* [Problem description]:
Transcribe the listing below verbatim, omitting pictures.

* [Material for the task]:
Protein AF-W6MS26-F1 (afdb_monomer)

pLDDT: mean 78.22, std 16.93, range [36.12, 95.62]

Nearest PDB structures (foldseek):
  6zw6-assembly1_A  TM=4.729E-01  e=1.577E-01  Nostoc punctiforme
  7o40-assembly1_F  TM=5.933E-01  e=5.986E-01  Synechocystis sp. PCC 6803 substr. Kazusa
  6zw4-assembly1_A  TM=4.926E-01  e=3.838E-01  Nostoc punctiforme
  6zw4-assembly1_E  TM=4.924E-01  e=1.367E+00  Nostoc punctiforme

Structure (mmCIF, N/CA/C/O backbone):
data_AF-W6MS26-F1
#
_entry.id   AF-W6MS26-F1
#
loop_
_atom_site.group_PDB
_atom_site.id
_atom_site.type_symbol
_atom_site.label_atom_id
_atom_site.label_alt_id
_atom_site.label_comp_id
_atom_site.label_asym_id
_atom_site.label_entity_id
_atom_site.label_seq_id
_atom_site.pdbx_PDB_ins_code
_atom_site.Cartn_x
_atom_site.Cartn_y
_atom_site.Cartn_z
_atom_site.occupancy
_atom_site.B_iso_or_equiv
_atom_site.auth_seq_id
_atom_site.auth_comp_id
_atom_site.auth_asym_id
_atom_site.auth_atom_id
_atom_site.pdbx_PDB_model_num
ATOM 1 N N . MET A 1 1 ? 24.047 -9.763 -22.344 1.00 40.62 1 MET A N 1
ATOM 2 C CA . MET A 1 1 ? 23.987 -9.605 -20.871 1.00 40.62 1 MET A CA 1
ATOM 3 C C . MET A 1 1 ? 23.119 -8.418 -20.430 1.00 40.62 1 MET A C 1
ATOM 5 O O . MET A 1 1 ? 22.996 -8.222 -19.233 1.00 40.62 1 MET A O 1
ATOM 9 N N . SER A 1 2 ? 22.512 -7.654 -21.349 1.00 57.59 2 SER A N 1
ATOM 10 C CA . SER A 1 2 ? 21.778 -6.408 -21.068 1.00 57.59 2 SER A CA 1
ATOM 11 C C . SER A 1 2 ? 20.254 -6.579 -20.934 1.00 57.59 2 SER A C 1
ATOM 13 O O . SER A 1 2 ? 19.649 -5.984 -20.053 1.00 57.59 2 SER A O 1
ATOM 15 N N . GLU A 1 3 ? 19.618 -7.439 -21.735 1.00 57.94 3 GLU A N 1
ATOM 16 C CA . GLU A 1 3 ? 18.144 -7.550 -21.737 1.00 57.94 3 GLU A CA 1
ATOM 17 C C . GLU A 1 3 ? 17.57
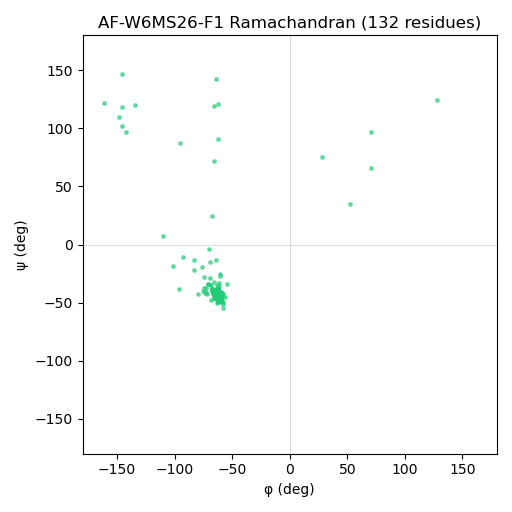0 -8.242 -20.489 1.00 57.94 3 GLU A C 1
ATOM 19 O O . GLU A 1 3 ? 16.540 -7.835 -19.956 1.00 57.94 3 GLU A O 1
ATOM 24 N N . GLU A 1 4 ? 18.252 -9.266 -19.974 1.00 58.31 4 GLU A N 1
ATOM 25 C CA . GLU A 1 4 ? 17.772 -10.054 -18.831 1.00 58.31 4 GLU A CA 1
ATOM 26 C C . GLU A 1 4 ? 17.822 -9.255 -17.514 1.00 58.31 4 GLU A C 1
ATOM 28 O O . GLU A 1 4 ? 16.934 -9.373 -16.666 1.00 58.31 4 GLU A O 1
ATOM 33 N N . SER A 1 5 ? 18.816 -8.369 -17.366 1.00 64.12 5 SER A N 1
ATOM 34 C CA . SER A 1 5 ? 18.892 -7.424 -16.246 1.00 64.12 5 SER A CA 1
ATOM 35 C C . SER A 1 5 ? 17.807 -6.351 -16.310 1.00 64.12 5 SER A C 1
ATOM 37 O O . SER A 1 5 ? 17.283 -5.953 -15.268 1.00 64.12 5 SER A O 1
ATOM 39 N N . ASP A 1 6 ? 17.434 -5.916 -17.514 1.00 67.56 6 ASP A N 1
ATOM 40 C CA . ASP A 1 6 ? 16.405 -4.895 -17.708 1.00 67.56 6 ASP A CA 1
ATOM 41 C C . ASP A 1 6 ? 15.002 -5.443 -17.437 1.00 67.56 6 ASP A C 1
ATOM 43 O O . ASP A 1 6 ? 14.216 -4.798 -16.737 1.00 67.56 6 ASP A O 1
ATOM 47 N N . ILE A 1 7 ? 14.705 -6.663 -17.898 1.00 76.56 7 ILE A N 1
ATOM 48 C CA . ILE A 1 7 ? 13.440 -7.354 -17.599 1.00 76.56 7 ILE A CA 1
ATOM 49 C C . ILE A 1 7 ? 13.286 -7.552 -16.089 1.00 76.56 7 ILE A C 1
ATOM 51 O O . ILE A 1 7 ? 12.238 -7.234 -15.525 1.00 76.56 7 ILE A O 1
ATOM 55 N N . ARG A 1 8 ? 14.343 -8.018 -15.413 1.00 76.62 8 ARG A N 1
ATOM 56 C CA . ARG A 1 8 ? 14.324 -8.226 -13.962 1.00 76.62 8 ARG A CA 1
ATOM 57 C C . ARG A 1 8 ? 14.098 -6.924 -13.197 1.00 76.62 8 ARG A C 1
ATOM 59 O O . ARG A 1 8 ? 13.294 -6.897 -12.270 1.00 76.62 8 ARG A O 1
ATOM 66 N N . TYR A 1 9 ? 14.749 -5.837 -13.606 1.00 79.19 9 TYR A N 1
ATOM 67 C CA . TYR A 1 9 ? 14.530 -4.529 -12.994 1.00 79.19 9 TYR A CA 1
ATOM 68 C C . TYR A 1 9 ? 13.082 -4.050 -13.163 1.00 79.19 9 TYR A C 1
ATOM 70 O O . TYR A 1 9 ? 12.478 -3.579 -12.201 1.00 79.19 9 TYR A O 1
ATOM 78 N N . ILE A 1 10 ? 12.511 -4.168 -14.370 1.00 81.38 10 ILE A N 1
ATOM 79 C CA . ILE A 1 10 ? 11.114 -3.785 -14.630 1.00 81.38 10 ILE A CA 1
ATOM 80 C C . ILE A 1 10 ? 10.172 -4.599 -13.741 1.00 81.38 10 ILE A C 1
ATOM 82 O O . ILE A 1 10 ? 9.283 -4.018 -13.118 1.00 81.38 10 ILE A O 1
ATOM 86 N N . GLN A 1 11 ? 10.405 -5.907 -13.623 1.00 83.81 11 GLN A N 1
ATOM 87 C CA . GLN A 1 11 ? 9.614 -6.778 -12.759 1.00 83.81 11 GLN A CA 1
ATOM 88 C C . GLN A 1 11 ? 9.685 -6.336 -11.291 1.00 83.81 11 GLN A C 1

* [Answer to this exercise]:
Protein AF-W6MS26-F1 (afdb_monomer)

pLDDT: mean 78.22, std 16.93, range [36.12, 95.62]

Nearest PDB structures (foldseek):
  6zw6-assembly1_A  TM=4.729E-01  e=1.577E-01  Nostoc punctiforme
  7o40-assembly1_F  TM=5.933E-01  e=5.986E-01  Synechocystis sp. PCC 6803 substr. Kazusa
  6zw4-assembly1_A  TM=4.926E-01  e=3.838E-01  Nostoc punctiforme
  6zw4-assembly1_E  TM=4.924E-01  e=1.367E+00  Nostoc punctiforme

Structure (mmCIF, N/CA/C/O backbone):
data_AF-W6MS26-F1
#
_entry.id   AF-W6MS26-F1
#
loop_
_atom_site.group_PDB
_atom_site.id
_atom_site.type_symbol
_atom_site.label_atom_id
_atom_site.label_alt_id
_atom_site.label_comp_id
_atom_site.label_asym_id
_atom_site.label_entity_id
_atom_site.label_seq_id
_atom_site.pdbx_PDB_ins_code
_atom_site.Cartn_x
_atom_site.Cartn_y
_atom_site.Cartn_z
_atom_site.occupancy
_atom_site.B_iso_or_equiv
_atom_site.auth_seq_id
_atom_site.auth_comp_id
_atom_site.auth_asym_id
_atom_site.auth_atom_id
_atom_site.pdbx_PDB_model_num
ATOM 1 N N . MET A 1 1 ? 24.047 -9.763 -22.344 1.00 40.62 1 MET A N 1
ATOM 2 C CA . MET A 1 1 ? 23.987 -9.605 -20.871 1.00 40.62 1 MET A CA 1
ATOM 3 C C . MET A 1 1 ? 23.119 -8.418 -20.430 1.00 40.62 1 MET A C 1
ATOM 5 O O . MET A 1 1 ? 22.996 -8.222 -19.233 1.00 40.62 1 MET A O 1
ATOM 9 N N . SER A 1 2 ? 22.512 -7.654 -21.349 1.00 57.59 2 SER A N 1
ATOM 10 C CA . SER A 1 2 ? 21.778 -6.408 -21.068 1.00 57.59 2 SER A CA 1
ATOM 11 C C . SER A 1 2 ? 20.254 -6.579 -20.934 1.00 57.59 2 SER A C 1
ATOM 13 O O . SER A 1 2 ? 19.649 -5.984 -20.053 1.00 57.59 2 SER A O 1
ATOM 15 N N . GLU A 1 3 ? 19.618 -7.439 -21.735 1.00 57.94 3 GLU A N 1
ATOM 16 C CA . GLU A 1 3 ? 18.144 -7.550 -21.737 1.00 57.94 3 GLU A CA 1
ATOM 17 C C . GLU A 1 3 ? 17.57
0 -8.242 -20.489 1.00 57.94 3 GLU A C 1
ATOM 19 O O . GLU A 1 3 ? 16.540 -7.835 -19.956 1.00 57.94 3 GLU A O 1
ATOM 24 N N . GLU A 1 4 ? 18.252 -9.266 -19.974 1.00 58.31 4 GLU A N 1
ATOM 25 C CA . GLU A 1 4 ? 17.772 -10.054 -18.831 1.00 58.31 4 GLU A CA 1
ATOM 26 C C . GLU A 1 4 ? 17.822 -9.255 -17.514 1.00 58.31 4 GLU A C 1
ATOM 28 O O . GLU A 1 4 ? 16.934 -9.373 -16.666 1.00 58.31 4 GLU A O 1
ATOM 33 N N . SER A 1 5 ? 18.816 -8.369 -17.366 1.00 64.12 5 SER A N 1
ATOM 34 C CA . SER A 1 5 ? 18.892 -7.424 -16.246 1.00 64.12 5 SER A CA 1
ATOM 35 C C . SER A 1 5 ? 17.807 -6.351 -16.310 1.00 64.12 5 SER A C 1
ATOM 37 O O . SER A 1 5 ? 17.283 -5.953 -15.268 1.00 64.12 5 SER A O 1
ATOM 39 N N . ASP A 1 6 ? 17.434 -5.916 -17.514 1.00 67.56 6 ASP A N 1
ATOM 40 C CA . ASP A 1 6 ? 16.405 -4.895 -17.708 1.00 67.56 6 ASP A CA 1
ATOM 41 C C . ASP A 1 6 ? 15.002 -5.443 -17.437 1.00 67.56 6 ASP A C 1
ATOM 43 O O . ASP A 1 6 ? 14.216 -4.798 -16.737 1.00 67.56 6 ASP A O 1
ATOM 47 N N . ILE A 1 7 ? 14.705 -6.663 -17.898 1.00 76.56 7 ILE A N 1
ATOM 48 C CA . ILE A 1 7 ? 13.440 -7.354 -17.599 1.00 76.56 7 ILE A CA 1
ATOM 49 C C . ILE A 1 7 ? 13.286 -7.552 -16.089 1.00 76.56 7 ILE A C 1
ATOM 51 O O . ILE A 1 7 ? 12.238 -7.234 -15.525 1.00 76.56 7 ILE A O 1
ATOM 55 N N . ARG A 1 8 ? 14.343 -8.018 -15.413 1.00 76.62 8 ARG A N 1
ATOM 56 C CA . ARG A 1 8 ? 14.324 -8.226 -13.962 1.00 76.62 8 ARG A CA 1
ATOM 57 C C . ARG A 1 8 ? 14.098 -6.924 -13.197 1.00 76.62 8 ARG A C 1
ATOM 59 O O . ARG A 1 8 ? 13.294 -6.897 -12.270 1.00 76.62 8 ARG A O 1
ATOM 66 N N . TYR A 1 9 ? 14.749 -5.837 -13.606 1.00 79.19 9 TYR A N 1
ATOM 67 C CA . TYR A 1 9 ? 14.530 -4.529 -12.994 1.00 79.19 9 TYR A CA 1
ATOM 68 C C . TYR A 1 9 ? 13.082 -4.050 -13.163 1.00 79.19 9 TYR A C 1
ATOM 70 O O . TYR A 1 9 ? 12.478 -3.579 -12.201 1.00 79.19 9 TYR A O 1
ATOM 78 N N . ILE A 1 10 ? 12.511 -4.168 -14.370 1.00 81.38 10 ILE A N 1
ATOM 79 C CA . ILE A 1 10 ? 11.114 -3.785 -14.630 1.00 81.38 10 ILE A CA 1
ATOM 80 C C . ILE A 1 10 ? 10.172 -4.599 -13.741 1.00 81.38 10 ILE A C 1
ATOM 82 O O . ILE A 1 10 ? 9.283 -4.018 -13.118 1.00 81.38 10 ILE A O 1
ATOM 86 N N . GLN A 1 11 ? 10.405 -5.907 -13.623 1.00 83.81 11 GLN A N 1
ATOM 87 C CA . GLN A 1 11 ? 9.614 -6.778 -12.759 1.00 83.81 11 GLN A CA 1
ATOM 88 C C . GLN A 1 11 ? 9.685 -6.336 -11.291 1.00 83.81 11 GLN A C 1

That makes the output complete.